Computer aided selection of SCCmec typing marker sets
Objectives
SCCmec is the defining feature of MRSA. It is a large mobile genetic element that exhibits complex diversity. SCCmec typing and subtyping is extensively used in combination with multilocus sequence typing to define MRSA clones. In general the five SCCmec types are defined on the basis of the combination ccr and mec classes, and the subtypes defined by variation involving recombination and the activity of mobile genetic elements in the “junkyard” regions. However, as more SCCmec elements are analysed, more homoplastic variation is revealed, and it is increasingly difficult to define an internally consistent hierarchical classification system. The objective of this study was to take a deliberately naïve approach to the development of an SCCmec typing method, with the hypothesis being that this will be straightforward and the marker set will be highly discriminatory.
Methods
Every known SCCmec variant was regarded as an array of present or absent binary elements, and converted into a pseudo-DNA sequence. In this way the sum of knowledge regarding SCCmec diversity was converted into a pseudo-sequence alignment. This was analysed using the computer program Minimum SNPs so as to identify sets of binary markers with optimised Simpson’s Index of Diversity (D).
Results
The sets of binary markers obtained possessed greater resolving power than the conventional marker sets. For example, six binary targets can resolve 21 SCCmec variants. This emphasises the homoplastic nature of SCCmec variation and consequent difficulty of generating a strictly hierarchical typing scheme.
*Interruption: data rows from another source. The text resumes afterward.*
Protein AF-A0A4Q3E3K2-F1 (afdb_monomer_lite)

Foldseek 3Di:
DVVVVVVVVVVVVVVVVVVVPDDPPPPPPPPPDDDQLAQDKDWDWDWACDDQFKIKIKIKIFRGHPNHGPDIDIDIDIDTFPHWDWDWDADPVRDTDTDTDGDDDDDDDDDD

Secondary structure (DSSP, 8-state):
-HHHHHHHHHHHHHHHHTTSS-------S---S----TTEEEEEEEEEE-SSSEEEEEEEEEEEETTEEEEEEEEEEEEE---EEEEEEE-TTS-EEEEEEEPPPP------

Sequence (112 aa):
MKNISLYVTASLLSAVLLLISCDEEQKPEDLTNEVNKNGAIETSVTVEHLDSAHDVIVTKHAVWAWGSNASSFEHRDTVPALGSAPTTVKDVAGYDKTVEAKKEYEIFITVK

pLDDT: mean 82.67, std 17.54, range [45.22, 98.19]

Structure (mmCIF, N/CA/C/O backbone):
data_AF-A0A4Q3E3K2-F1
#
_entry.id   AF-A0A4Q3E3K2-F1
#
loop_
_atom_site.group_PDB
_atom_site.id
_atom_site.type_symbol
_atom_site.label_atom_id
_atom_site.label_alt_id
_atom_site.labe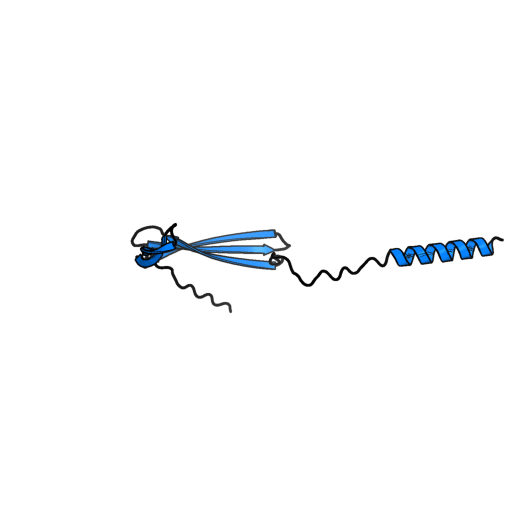l_comp_id
_atom_site.label_asym_id
_atom_site.label_entity_id
_atom_site.label_seq_id
_atom_site.pdbx_PDB_ins_code
_atom_site.Cartn_x
_atom_site.Cartn_y
_atom_site.Cartn_z
_atom_site.occupancy
_atom_site.B_iso_or_equiv
_atom_site.auth_seq_id
_atom_site.auth_comp_id
_atom_site.auth_asym_id
_atom_site.auth_atom_id
_atom_site.pdbx_PDB_model_num
ATOM 1 N N . MET A 1 1 ? 13.136 35.117 -74.035 1.00 53.25 1 MET A N 1
ATOM 2 C CA . MET A 1 1 ? 11.924 34.524 -73.413 1.00 53.25 1 MET A CA 1
ATOM 3 C C . MET A 1 1 ? 12.216 33.303 -72.532 1.00 53.25 1 MET A C 1
ATOM 5 O O . MET A 1 1 ? 11.573 33.176 -71.502 1.00 53.25 1 MET A O 1
ATOM 9 N N . LYS A 1 2 ? 13.202 32.447 -72.858 1.00 54.16 2 LYS A N 1
ATOM 10 C CA . LYS A 1 2 ? 13.583 31.262 -72.050 1.00 54.16 2 LYS A CA 1
ATOM 11 C C . LYS A 1 2 ? 14.017 31.585 -70.608 1.00 54.16 2 LYS A C 1
ATOM 13 O O . LYS A 1 2 ? 13.707 30.846 -69.686 1.00 54.16 2 LYS A O 1
ATOM 18 N N . ASN A 1 3 ? 14.681 32.722 -70.420 1.00 52.38 3 ASN A N 1
ATOM 19 C CA . ASN A 1 3 ? 15.299 33.115 -69.152 1.00 52.38 3 ASN A CA 1
ATOM 20 C C . ASN A 1 3 ? 14.239 33.608 -68.155 1.00 52.38 3 ASN A C 1
ATOM 22 O O . ASN A 1 3 ? 14.292 33.273 -66.983 1.00 52.38 3 ASN A O 1
ATOM 26 N N . ILE A 1 4 ? 13.226 34.336 -68.642 1.00 58.62 4 ILE A N 1
ATOM 27 C CA . ILE A 1 4 ? 12.103 34.838 -67.833 1.00 58.62 4 ILE A CA 1
ATOM 28 C C . ILE A 1 4 ? 11.280 33.666 -67.285 1.00 58.62 4 ILE A C 1
ATOM 30 O O . ILE A 1 4 ? 10.929 33.666 -66.112 1.00 58.62 4 ILE A O 1
ATOM 34 N N . SER A 1 5 ? 11.061 32.624 -68.095 1.00 57.09 5 SER A N 1
ATOM 35 C CA . SER A 1 5 ? 10.386 31.401 -67.645 1.00 57.09 5 SER A CA 1
ATOM 36 C C . SER A 1 5 ? 11.150 30.683 -66.527 1.00 57.09 5 SER A C 1
ATOM 38 O O . SER A 1 5 ? 10.513 30.123 -65.644 1.00 57.09 5 SER A O 1
ATOM 40 N N . LEU A 1 6 ? 12.489 30.731 -66.538 1.00 57.72 6 LEU A N 1
ATOM 41 C CA . LEU A 1 6 ? 13.337 30.102 -65.521 1.00 57.72 6 LEU A CA 1
ATOM 42 C C . LEU A 1 6 ? 13.297 30.863 -64.182 1.00 57.72 6 LEU A C 1
ATOM 44 O O . LEU A 1 6 ? 13.239 30.243 -63.120 1.00 57.72 6 LEU A O 1
ATOM 48 N N . TYR A 1 7 ? 13.268 32.201 -64.224 1.00 61.00 7 TYR A N 1
ATOM 49 C CA . TYR A 1 7 ? 13.142 33.034 -63.021 1.00 61.00 7 TYR A CA 1
ATOM 50 C C . TYR A 1 7 ? 11.754 32.929 -62.383 1.00 61.00 7 TYR A C 1
ATOM 52 O O . TYR A 1 7 ? 11.650 32.890 -61.159 1.00 61.00 7 TYR A O 1
ATOM 60 N N . VAL A 1 8 ? 10.697 32.807 -63.192 1.00 65.56 8 VAL A N 1
ATOM 61 C CA . VAL A 1 8 ? 9.331 32.602 -62.686 1.00 65.56 8 VAL A CA 1
ATOM 62 C C . VAL A 1 8 ? 9.203 31.237 -62.004 1.00 65.56 8 VAL A C 1
ATOM 64 O O . VAL A 1 8 ? 8.650 31.161 -60.909 1.00 65.56 8 VAL A O 1
ATOM 67 N N . THR A 1 9 ? 9.787 30.172 -62.569 1.00 63.69 9 THR A N 1
ATOM 68 C CA . THR A 1 9 ? 9.795 28.850 -61.917 1.00 63.69 9 THR A CA 1
ATOM 69 C C . THR A 1 9 ? 10.640 28.819 -60.641 1.00 63.69 9 THR A C 1
ATOM 71 O O . THR A 1 9 ? 10.236 28.190 -59.668 1.00 63.69 9 THR A O 1
ATOM 74 N N . ALA A 1 10 ? 11.772 29.531 -60.602 1.00 66.88 10 ALA A N 1
ATOM 75 C CA . ALA A 1 10 ? 12.616 29.616 -59.408 1.00 66.88 10 ALA A CA 1
ATOM 76 C C . ALA A 1 10 ? 11.950 30.427 -58.279 1.00 66.88 10 ALA A C 1
ATOM 78 O O . ALA A 1 10 ? 12.014 30.038 -57.114 1.00 66.88 10 ALA A O 1
ATOM 79 N N . SER A 1 11 ? 11.254 31.514 -58.625 1.00 65.56 11 SER A N 1
ATOM 80 C CA . SER A 1 11 ? 10.484 32.318 -57.669 1.00 65.56 11 SER A CA 1
ATOM 81 C C . SER A 1 11 ? 9.294 31.547 -57.095 1.00 65.56 11 SER A C 1
ATOM 83 O O . SER A 1 11 ? 8.997 31.681 -55.910 1.00 65.56 11 SER A O 1
ATOM 85 N N . LEU A 1 12 ? 8.629 30.724 -57.913 1.00 67.44 12 LEU A N 1
ATOM 86 C CA . LEU A 1 12 ? 7.502 29.899 -57.476 1.00 67.44 12 LEU A CA 1
ATOM 87 C C . LEU A 1 12 ? 7.959 28.759 -56.552 1.00 67.44 12 LEU A C 1
ATOM 89 O O . LEU A 1 12 ? 7.298 28.472 -55.559 1.00 67.44 12 LEU A O 1
ATOM 93 N N . LEU A 1 13 ? 9.121 28.159 -56.826 1.00 68.62 13 LEU A N 1
ATOM 94 C CA . LEU A 1 13 ? 9.690 27.094 -55.995 1.00 68.62 13 LEU A CA 1
ATOM 95 C C . LEU A 1 13 ? 10.154 27.607 -54.617 1.00 68.62 13 LEU A C 1
ATOM 97 O O . LEU A 1 13 ? 9.981 26.919 -53.615 1.00 68.62 13 LEU A O 1
ATOM 101 N N . SER A 1 14 ? 10.674 28.838 -54.553 1.00 65.25 14 SER A N 1
ATOM 102 C CA . SER A 1 14 ? 11.061 29.489 -53.292 1.00 65.25 14 SER A CA 1
ATOM 103 C C . SER A 1 14 ? 9.849 29.833 -52.411 1.00 65.25 14 SER A C 1
ATOM 105 O O . SER A 1 14 ? 9.899 29.687 -51.193 1.00 65.25 14 SER A O 1
ATOM 107 N N . ALA A 1 15 ? 8.720 30.213 -53.021 1.00 65.38 15 ALA A N 1
ATOM 108 C CA . ALA A 1 15 ? 7.476 30.485 -52.296 1.00 65.38 15 ALA A CA 1
ATOM 109 C C . ALA A 1 15 ? 6.835 29.213 -51.706 1.00 65.38 15 ALA A C 1
ATOM 111 O O . ALA A 1 15 ? 6.227 29.276 -50.642 1.00 65.38 15 ALA A O 1
ATOM 112 N N . VAL A 1 16 ? 7.011 28.054 -52.354 1.00 65.62 16 VAL A N 1
ATOM 113 C CA . VAL A 1 16 ? 6.539 26.757 -51.834 1.00 65.62 16 VAL A CA 1
ATOM 114 C C . VAL A 1 16 ? 7.383 26.287 -50.645 1.00 65.62 16 VAL A C 1
ATOM 116 O O . VAL A 1 16 ? 6.829 25.719 -49.711 1.00 65.62 16 VAL A O 1
ATOM 119 N N . LEU A 1 17 ? 8.690 26.579 -50.624 1.00 63.59 17 LEU A N 1
ATOM 120 C CA . LEU A 1 17 ? 9.582 26.241 -49.502 1.00 63.59 17 LEU A CA 1
ATOM 121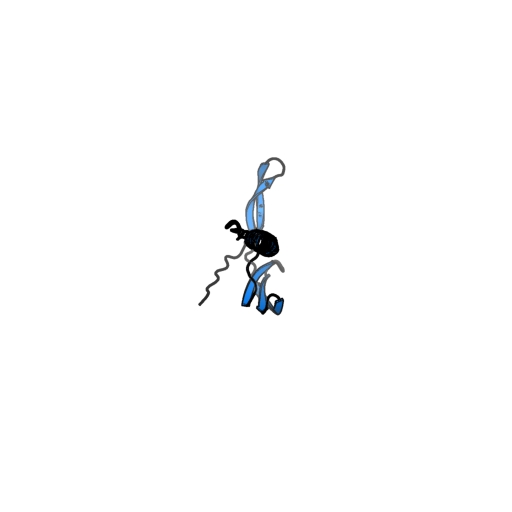 C C . LEU A 1 17 ? 9.242 27.003 -48.208 1.00 63.59 17 LEU A C 1
ATOM 123 O O . LEU A 1 17 ? 9.448 26.469 -47.122 1.00 63.59 17 LEU A O 1
ATOM 127 N N . LEU A 1 18 ? 8.664 28.206 -48.311 1.00 62.78 18 LEU A N 1
ATOM 128 C CA . LEU A 1 18 ? 8.216 28.991 -47.151 1.00 62.78 18 LEU A CA 1
ATOM 129 C C . LEU A 1 18 ? 6.915 28.465 -46.520 1.00 62.78 18 LEU A C 1
ATOM 131 O O . LEU A 1 18 ? 6.636 28.790 -45.373 1.00 62.78 18 LEU A O 1
ATOM 135 N N . LEU A 1 19 ? 6.149 27.627 -47.228 1.00 59.50 19 LEU A N 1
ATOM 136 C CA . LEU A 1 19 ? 4.935 26.985 -46.700 1.00 59.50 19 LEU A CA 1
ATOM 137 C C . LEU A 1 19 ? 5.218 25.645 -46.000 1.00 59.50 19 LEU A C 1
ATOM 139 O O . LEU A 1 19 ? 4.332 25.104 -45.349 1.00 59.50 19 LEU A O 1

Nevertheless, the types defined by this marker set were broadly consistent with accepted SCCmec nomenclature, and it was possible to modify the marker set slightly so to make concordance with accepted nomenclature essentially complete. A third marker set was developed that was biased towards resolving the most commonly encountered variants. A key for conveniently working backwards from binary marker genotypes to SCCmec types was assembled. Finally, it was demonstrated that mecA single nucleotide polymorphisms (SNPs) could be added to the pseudo-sequence alignment so as to make an alignment that contains both binary marker and SNP information. Analysis of this using Minimum SNPs provided a D-maximised marker set that is a mixture of binary markers and SNPs.
Conclusions
Computerized derivation of markers for SCCmec typing is conceptually simple and highly effective.